Recorded data ::
::::::::::

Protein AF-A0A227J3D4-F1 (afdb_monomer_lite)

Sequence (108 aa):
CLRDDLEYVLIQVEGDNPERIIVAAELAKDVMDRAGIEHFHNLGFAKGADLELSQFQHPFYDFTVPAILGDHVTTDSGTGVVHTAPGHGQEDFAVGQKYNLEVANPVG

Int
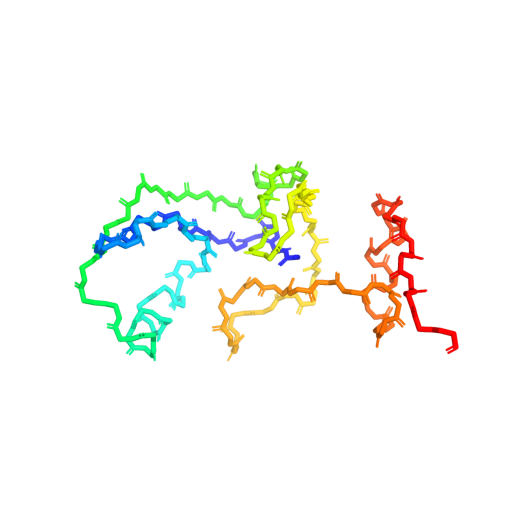erPro domains:
  IPR009008 Valyl/Leucyl/Isoleucyl-tRNA synthetase, editing domain [G3DSA:3.90.740.10] (1-108)
  IPR009008 Valyl/Leucyl/Isoleucyl-tRNA synthetase, editing domain [SSF50677] (2-107)
  IPR025709 Leucyl-tRNA synthetase, editing domain [PF13603] (54-104)
  IPR050081 Isoleucine--tRNA ligase [PTHR42765] (1-107)

pLDDT: mean 77.81, std 13.36, range [38.5, 93.06]

Radius of gyration: 14.48 Å; chains: 1; bounding box: 32×33×35 Å

Secondary structure (DSSP, 8-state):
-B-SSSEEEEEEEPSSS-EEEEEETTTHHHHHHHHT--SEEEEEEEEGGGGTT-EEE-SSSS-EEE--B-TT--SSSTTS-----TTT-HHHHHHHHHTT--------

Structure (mmCIF, N/CA/C/O backbone):
data_AF-A0A227J3D4-F1
#
_entry.id   AF-A0A227J3D4-F1
#
loop_
_atom_site.group_PDB
_atom_site.id
_atom_site.type_symbol
_atom_site.label_atom_id
_atom_site.label_alt_id
_atom_site.label_comp_id
_atom_site.label_asym_id
_atom_site.label_entity_id
_atom_site.label_seq_id
_atom_site.pdbx_PDB_ins_code
_atom_site.Cartn_x
_atom_site.Cartn_y
_atom_site.Cartn_z
_atom_site.occupancy
_atom_site.B_iso_or_equiv
_atom_site.auth_seq_id
_atom_site.auth_comp_id
_atom_site.auth_asym_id
_atom_site.auth_atom_id
_atom_site.pdbx_PDB_model_num
ATOM 1 N N . CYS A 1 1 ? 3.560 -0.401 -4.513 1.00 81.12 1 CYS A N 1
ATOM 2 C CA . CYS A 1 1 ? 4.040 -1.751 -4.836 1.00 81.12 1 CYS A CA 1
ATOM 3 C C . CYS A 1 1 ? 3.417 -2.748 -3.866 1.00 81.12 1 CYS A C 1
ATOM 5 O O . CYS A 1 1 ? 3.390 -2.483 -2.665 1.00 81.12 1 CYS A O 1
ATOM 7 N N . LEU A 1 2 ? 2.855 -3.825 -4.407 1.00 86.69 2 LEU A N 1
ATOM 8 C CA . LEU A 1 2 ? 2.160 -4.907 -3.708 1.00 86.69 2 LEU A CA 1
ATOM 9 C C . LEU A 1 2 ? 2.814 -6.239 -4.087 1.00 86.69 2 LEU A C 1
ATOM 11 O O . LEU A 1 2 ? 3.481 -6.323 -5.117 1.00 86.69 2 LEU A O 1
ATOM 15 N N . ARG A 1 3 ? 2.595 -7.285 -3.298 1.00 87.12 3 ARG A N 1
ATOM 16 C CA . ARG A 1 3 ? 3.010 -8.642 -3.657 1.00 87.12 3 ARG A CA 1
ATOM 17 C C . ARG A 1 3 ? 1.820 -9.458 -4.133 1.00 87.12 3 ARG A C 1
ATOM 19 O O . ARG A 1 3 ? 0.742 -9.356 -3.563 1.00 87.12 3 ARG A O 1
ATOM 26 N N . ASP A 1 4 ? 2.003 -10.245 -5.179 1.00 86.56 4 ASP A N 1
ATOM 27 C CA . ASP A 1 4 ? 0.933 -10.982 -5.854 1.00 86.56 4 ASP A CA 1
ATOM 28 C C . ASP A 1 4 ? 0.281 -12.070 -4.980 1.00 86.56 4 ASP A C 1
ATOM 30 O O . ASP A 1 4 ? -0.941 -12.235 -5.009 1.00 86.56 4 ASP A O 1
ATOM 34 N N . ASP A 1 5 ? 1.091 -12.774 -4.189 1.00 87.25 5 ASP A N 1
ATOM 35 C CA . ASP A 1 5 ? 0.698 -13.877 -3.307 1.00 87.25 5 ASP A CA 1
ATOM 36 C C . ASP A 1 5 ? 0.135 -13.432 -1.945 1.00 87.25 5 ASP A C 1
ATOM 38 O O . ASP A 1 5 ? -0.503 -14.241 -1.264 1.00 87.25 5 ASP A O 1
ATOM 42 N N . LEU A 1 6 ? 0.322 -12.164 -1.564 1.00 88.25 6 LEU A N 1
ATOM 43 C CA . LEU A 1 6 ? -0.165 -11.618 -0.300 1.00 88.25 6 LEU A CA 1
ATOM 44 C C . LEU A 1 6 ? -1.639 -11.217 -0.376 1.00 88.25 6 LEU A C 1
ATOM 46 O O . LEU A 1 6 ? -2.142 -10.732 -1.394 1.00 88.25 6 LEU A O 1
ATOM 50 N N . GLU A 1 7 ? -2.324 -11.385 0.753 1.00 92.06 7 GLU A N 1
ATOM 51 C CA . GLU A 1 7 ? -3.686 -10.904 0.942 1.00 92.06 7 GLU A CA 1
ATOM 52 C C . GLU A 1 7 ? -3.674 -9.497 1.544 1.00 92.06 7 GLU A C 1
ATOM 54 O O . GLU A 1 7 ? -3.002 -9.210 2.538 1.00 92.06 7 GLU A O 1
ATOM 59 N N . TYR A 1 8 ? -4.452 -8.617 0.930 1.00 91.75 8 TYR A N 1
ATOM 60 C CA . TYR A 1 8 ? -4.632 -7.234 1.324 1.00 91.75 8 TYR A CA 1
ATOM 61 C C . TYR A 1 8 ? -6.063 -7.012 1.781 1.00 91.75 8 TYR A C 1
ATOM 63 O O . TYR A 1 8 ? -7.003 -7.604 1.251 1.00 91.75 8 TYR A O 1
ATOM 71 N N . VAL A 1 9 ? -6.232 -6.127 2.755 1.00 93.06 9 VAL A N 1
ATOM 72 C CA . VAL A 1 9 ? -7.537 -5.749 3.289 1.00 93.06 9 VAL A CA 1
ATOM 73 C C . VAL A 1 9 ? -7.795 -4.275 3.022 1.00 93.06 9 VAL A C 1
ATOM 75 O O . VAL A 1 9 ? -6.941 -3.422 3.265 1.00 93.06 9 VAL A O 1
ATOM 78 N N . LEU A 1 10 ? -8.988 -3.984 2.509 1.00 91.12 10 LEU A N 1
ATOM 79 C CA . LEU A 1 10 ? -9.508 -2.630 2.405 1.00 91.12 10 LEU A CA 1
ATOM 80 C C . LEU A 1 10 ? -10.186 -2.277 3.724 1.00 91.12 10 LEU A C 1
ATOM 82 O O . LEU A 1 10 ? -11.152 -2.930 4.125 1.00 91.12 10 LEU A O 1
ATOM 86 N N . ILE A 1 11 ? -9.702 -1.229 4.375 1.00 90.75 11 ILE A N 1
ATOM 87 C CA . ILE A 1 11 ? -10.203 -0.783 5.668 1.00 90.75 11 ILE A CA 1
ATOM 88 C C . ILE A 1 11 ? -10.790 0.609 5.514 1.00 90.75 11 ILE A C 1
ATOM 90 O O . ILE A 1 11 ? -10.151 1.513 4.976 1.00 90.75 11 ILE A O 1
ATOM 94 N N . GLN A 1 12 ? -12.025 0.765 5.980 1.00 90.81 12 GLN A N 1
ATOM 95 C CA . GLN A 1 12 ? -12.660 2.060 6.144 1.00 90.81 12 GLN A CA 1
ATOM 96 C C . GLN A 1 12 ? -12.320 2.579 7.535 1.00 90.81 12 GLN A C 1
ATOM 98 O O . GLN A 1 12 ? -12.717 1.980 8.534 1.00 90.81 12 GLN A O 1
ATOM 103 N N . VAL A 1 13 ? -11.603 3.695 7.582 1.00 89.69 13 VAL A N 1
ATOM 104 C CA . VAL A 1 13 ? -11.375 4.456 8.808 1.00 89.69 13 VAL A CA 1
ATOM 105 C C . VAL A 1 13 ? -12.551 5.409 8.988 1.00 89.69 13 VAL A C 1
ATOM 107 O O . VAL A 1 13 ? -12.955 6.098 8.044 1.00 89.69 13 VAL A O 1
ATOM 110 N N . GLU A 1 14 ? -13.137 5.405 10.179 1.00 85.88 14 GLU A N 1
ATOM 111 C CA . GLU A 1 14 ? -14.207 6.314 10.576 1.00 85.88 14 GLU A CA 1
ATOM 112 C C . GLU A 1 14 ? -13.638 7.453 11.430 1.00 85.88 14 GLU A C 1
ATOM 114 O O . GLU A 1 14 ? -12.693 7.269 12.194 1.00 85.88 14 GLU A O 1
ATOM 119 N N . GLY A 1 15 ? -14.205 8.652 11.297 1.00 78.38 15 GLY A N 1
ATOM 120 C CA . GLY A 1 15 ? -13.754 9.841 12.018 1.00 78.38 15 GLY A CA 1
ATOM 121 C C . GLY A 1 15 ? -14.124 11.128 11.290 1.00 78.38 15 GLY A C 1
ATOM 122 O O . GLY A 1 15 ? -14.914 11.108 10.345 1.00 78.38 15 GLY A O 1
ATOM 123 N N . ASP A 1 16 ? -13.525 12.242 11.713 1.00 75.62 16 ASP A N 1
ATOM 124 C CA . ASP A 1 16 ? -13.756 13.561 11.104 1.00 75.62 16 ASP A CA 1
ATOM 125 C C . ASP A 1 16 ? -13.312 13.613 9.631 1.00 75.62 16 ASP A C 1
ATOM 127 O O . ASP A 1 16 ? -13.892 14.348 8.833 1.00 75.62 16 ASP A O 1
ATOM 131 N N . ASN A 1 17 ? -12.323 12.790 9.266 1.00 79.75 17 ASN A N 1
ATOM 132 C CA . ASN A 1 17 ? -11.831 12.621 7.901 1.00 79.75 17 ASN A CA 1
ATOM 133 C C . ASN A 1 17 ? -11.909 11.137 7.508 1.00 79.75 17 ASN A C 1
ATOM 135 O O . ASN A 1 17 ? -10.939 10.405 7.704 1.00 79.75 17 ASN A O 1
ATOM 139 N N . PRO A 1 18 ? -13.057 10.662 6.997 1.00 83.12 18 PRO A N 1
ATOM 140 C CA . PRO A 1 18 ? -13.199 9.271 6.600 1.00 83.12 18 PRO A CA 1
ATOM 141 C C . PRO A 1 18 ? -12.307 8.971 5.395 1.00 83.12 18 PRO A C 1
ATOM 143 O O . PRO A 1 18 ? -12.423 9.600 4.342 1.00 83.12 18 PRO A O 1
ATOM 146 N N . GLU A 1 19 ? -11.459 7.959 5.531 1.00 86.88 19 GLU A N 1
ATOM 147 C CA . GLU A 1 19 ? -10.550 7.520 4.477 1.00 86.88 19 GLU A CA 1
ATOM 148 C C . GLU A 1 19 ? -10.557 6.001 4.329 1.00 86.88 19 GLU A C 1
ATOM 150 O O . GLU A 1 19 ? -10.985 5.254 5.213 1.00 86.88 19 GLU A O 1
ATOM 155 N N . ARG A 1 20 ? -10.127 5.539 3.156 1.00 87.12 20 ARG A N 1
ATOM 156 C CA . ARG A 1 20 ? -10.012 4.118 2.843 1.00 87.12 20 ARG A CA 1
ATOM 157 C C . ARG A 1 20 ? -8.563 3.791 2.595 1.00 87.12 20 ARG A C 1
ATOM 159 O O . ARG A 1 20 ? -7.945 4.384 1.715 1.00 87.12 20 ARG A O 1
ATOM 166 N N . ILE A 1 21 ? -8.059 2.816 3.333 1.00 87.81 21 ILE A N 1
ATOM 167 C CA . ILE A 1 21 ? -6.668 2.395 3.239 1.00 87.81 21 ILE A CA 1
ATOM 168 C C . ILE A 1 21 ? -6.580 0.912 2.922 1.00 87.81 21 ILE A C 1
ATOM 170 O O . ILE A 1 21 ? -7.419 0.117 3.345 1.00 87.81 21 ILE A O 1
ATOM 174 N N . ILE A 1 22 ? -5.566 0.556 2.137 1.00 88.75 22 ILE A N 1
ATOM 175 C CA . ILE A 1 22 ? -5.225 -0.830 1.837 1.00 88.75 22 ILE A CA 1
ATOM 176 C C . ILE A 1 22 ? -3.912 -1.151 2.528 1.00 88.75 22 ILE A C 1
ATOM 178 O O . ILE A 1 22 ? -2.924 -0.434 2.375 1.00 88.75 22 ILE A O 1
ATOM 182 N N . VAL A 1 23 ? -3.915 -2.244 3.277 1.00 90.06 23 VAL A N 1
ATOM 183 C CA . VAL A 1 23 ? -2.756 -2.763 4.007 1.00 90.06 23 VAL A CA 1
ATOM 184 C C . VAL A 1 23 ? -2.726 -4.280 3.875 1.00 90.06 23 VAL A C 1
ATOM 186 O O . VAL A 1 23 ? -3.756 -4.896 3.588 1.00 90.06 23 VAL A O 1
ATOM 189 N N . ALA A 1 24 ? -1.560 -4.898 4.059 1.00 90.50 24 ALA A N 1
ATOM 190 C CA . ALA A 1 24 ? -1.492 -6.354 4.132 1.00 90.50 24 ALA A CA 1
ATOM 191 C C . ALA A 1 24 ? -2.353 -6.845 5.304 1.00 90.50 24 ALA A C 1
ATOM 193 O O . ALA A 1 24 ? -2.276 -6.295 6.405 1.00 90.50 24 ALA A O 1
ATOM 194 N N . ALA A 1 25 ? -3.172 -7.871 5.070 1.00 89.19 25 ALA A N 1
ATOM 195 C CA . ALA A 1 25 ? -4.146 -8.364 6.042 1.00 89.19 25 ALA A CA 1
ATOM 196 C C . ALA A 1 25 ? -3.492 -8.761 7.376 1.00 89.19 25 ALA A C 1
ATOM 198 O O . ALA A 1 25 ? -4.038 -8.472 8.440 1.00 89.19 25 ALA A O 1
ATOM 199 N N . GLU A 1 26 ? -2.288 -9.336 7.324 1.00 88.62 26 GLU A N 1
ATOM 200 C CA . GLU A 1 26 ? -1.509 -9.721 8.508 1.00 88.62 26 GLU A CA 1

::::::::::

Assignment :: Every line that holds the word "editing" should be copied from the records.

Response ::
  IPR009008 Valyl/Leucyl/Isoleucyl-tRNA synthetase, editing domain [G3DSA:3.90.740.10] (1-108)
  IPR009008 Valyl/Leucyl/Isoleucyl-tRNA synthetase, editing domain [SSF50677] (2-107)
  IPR025709 Leucyl-tRNA synthetase, editing domain [PF13603] (54-104)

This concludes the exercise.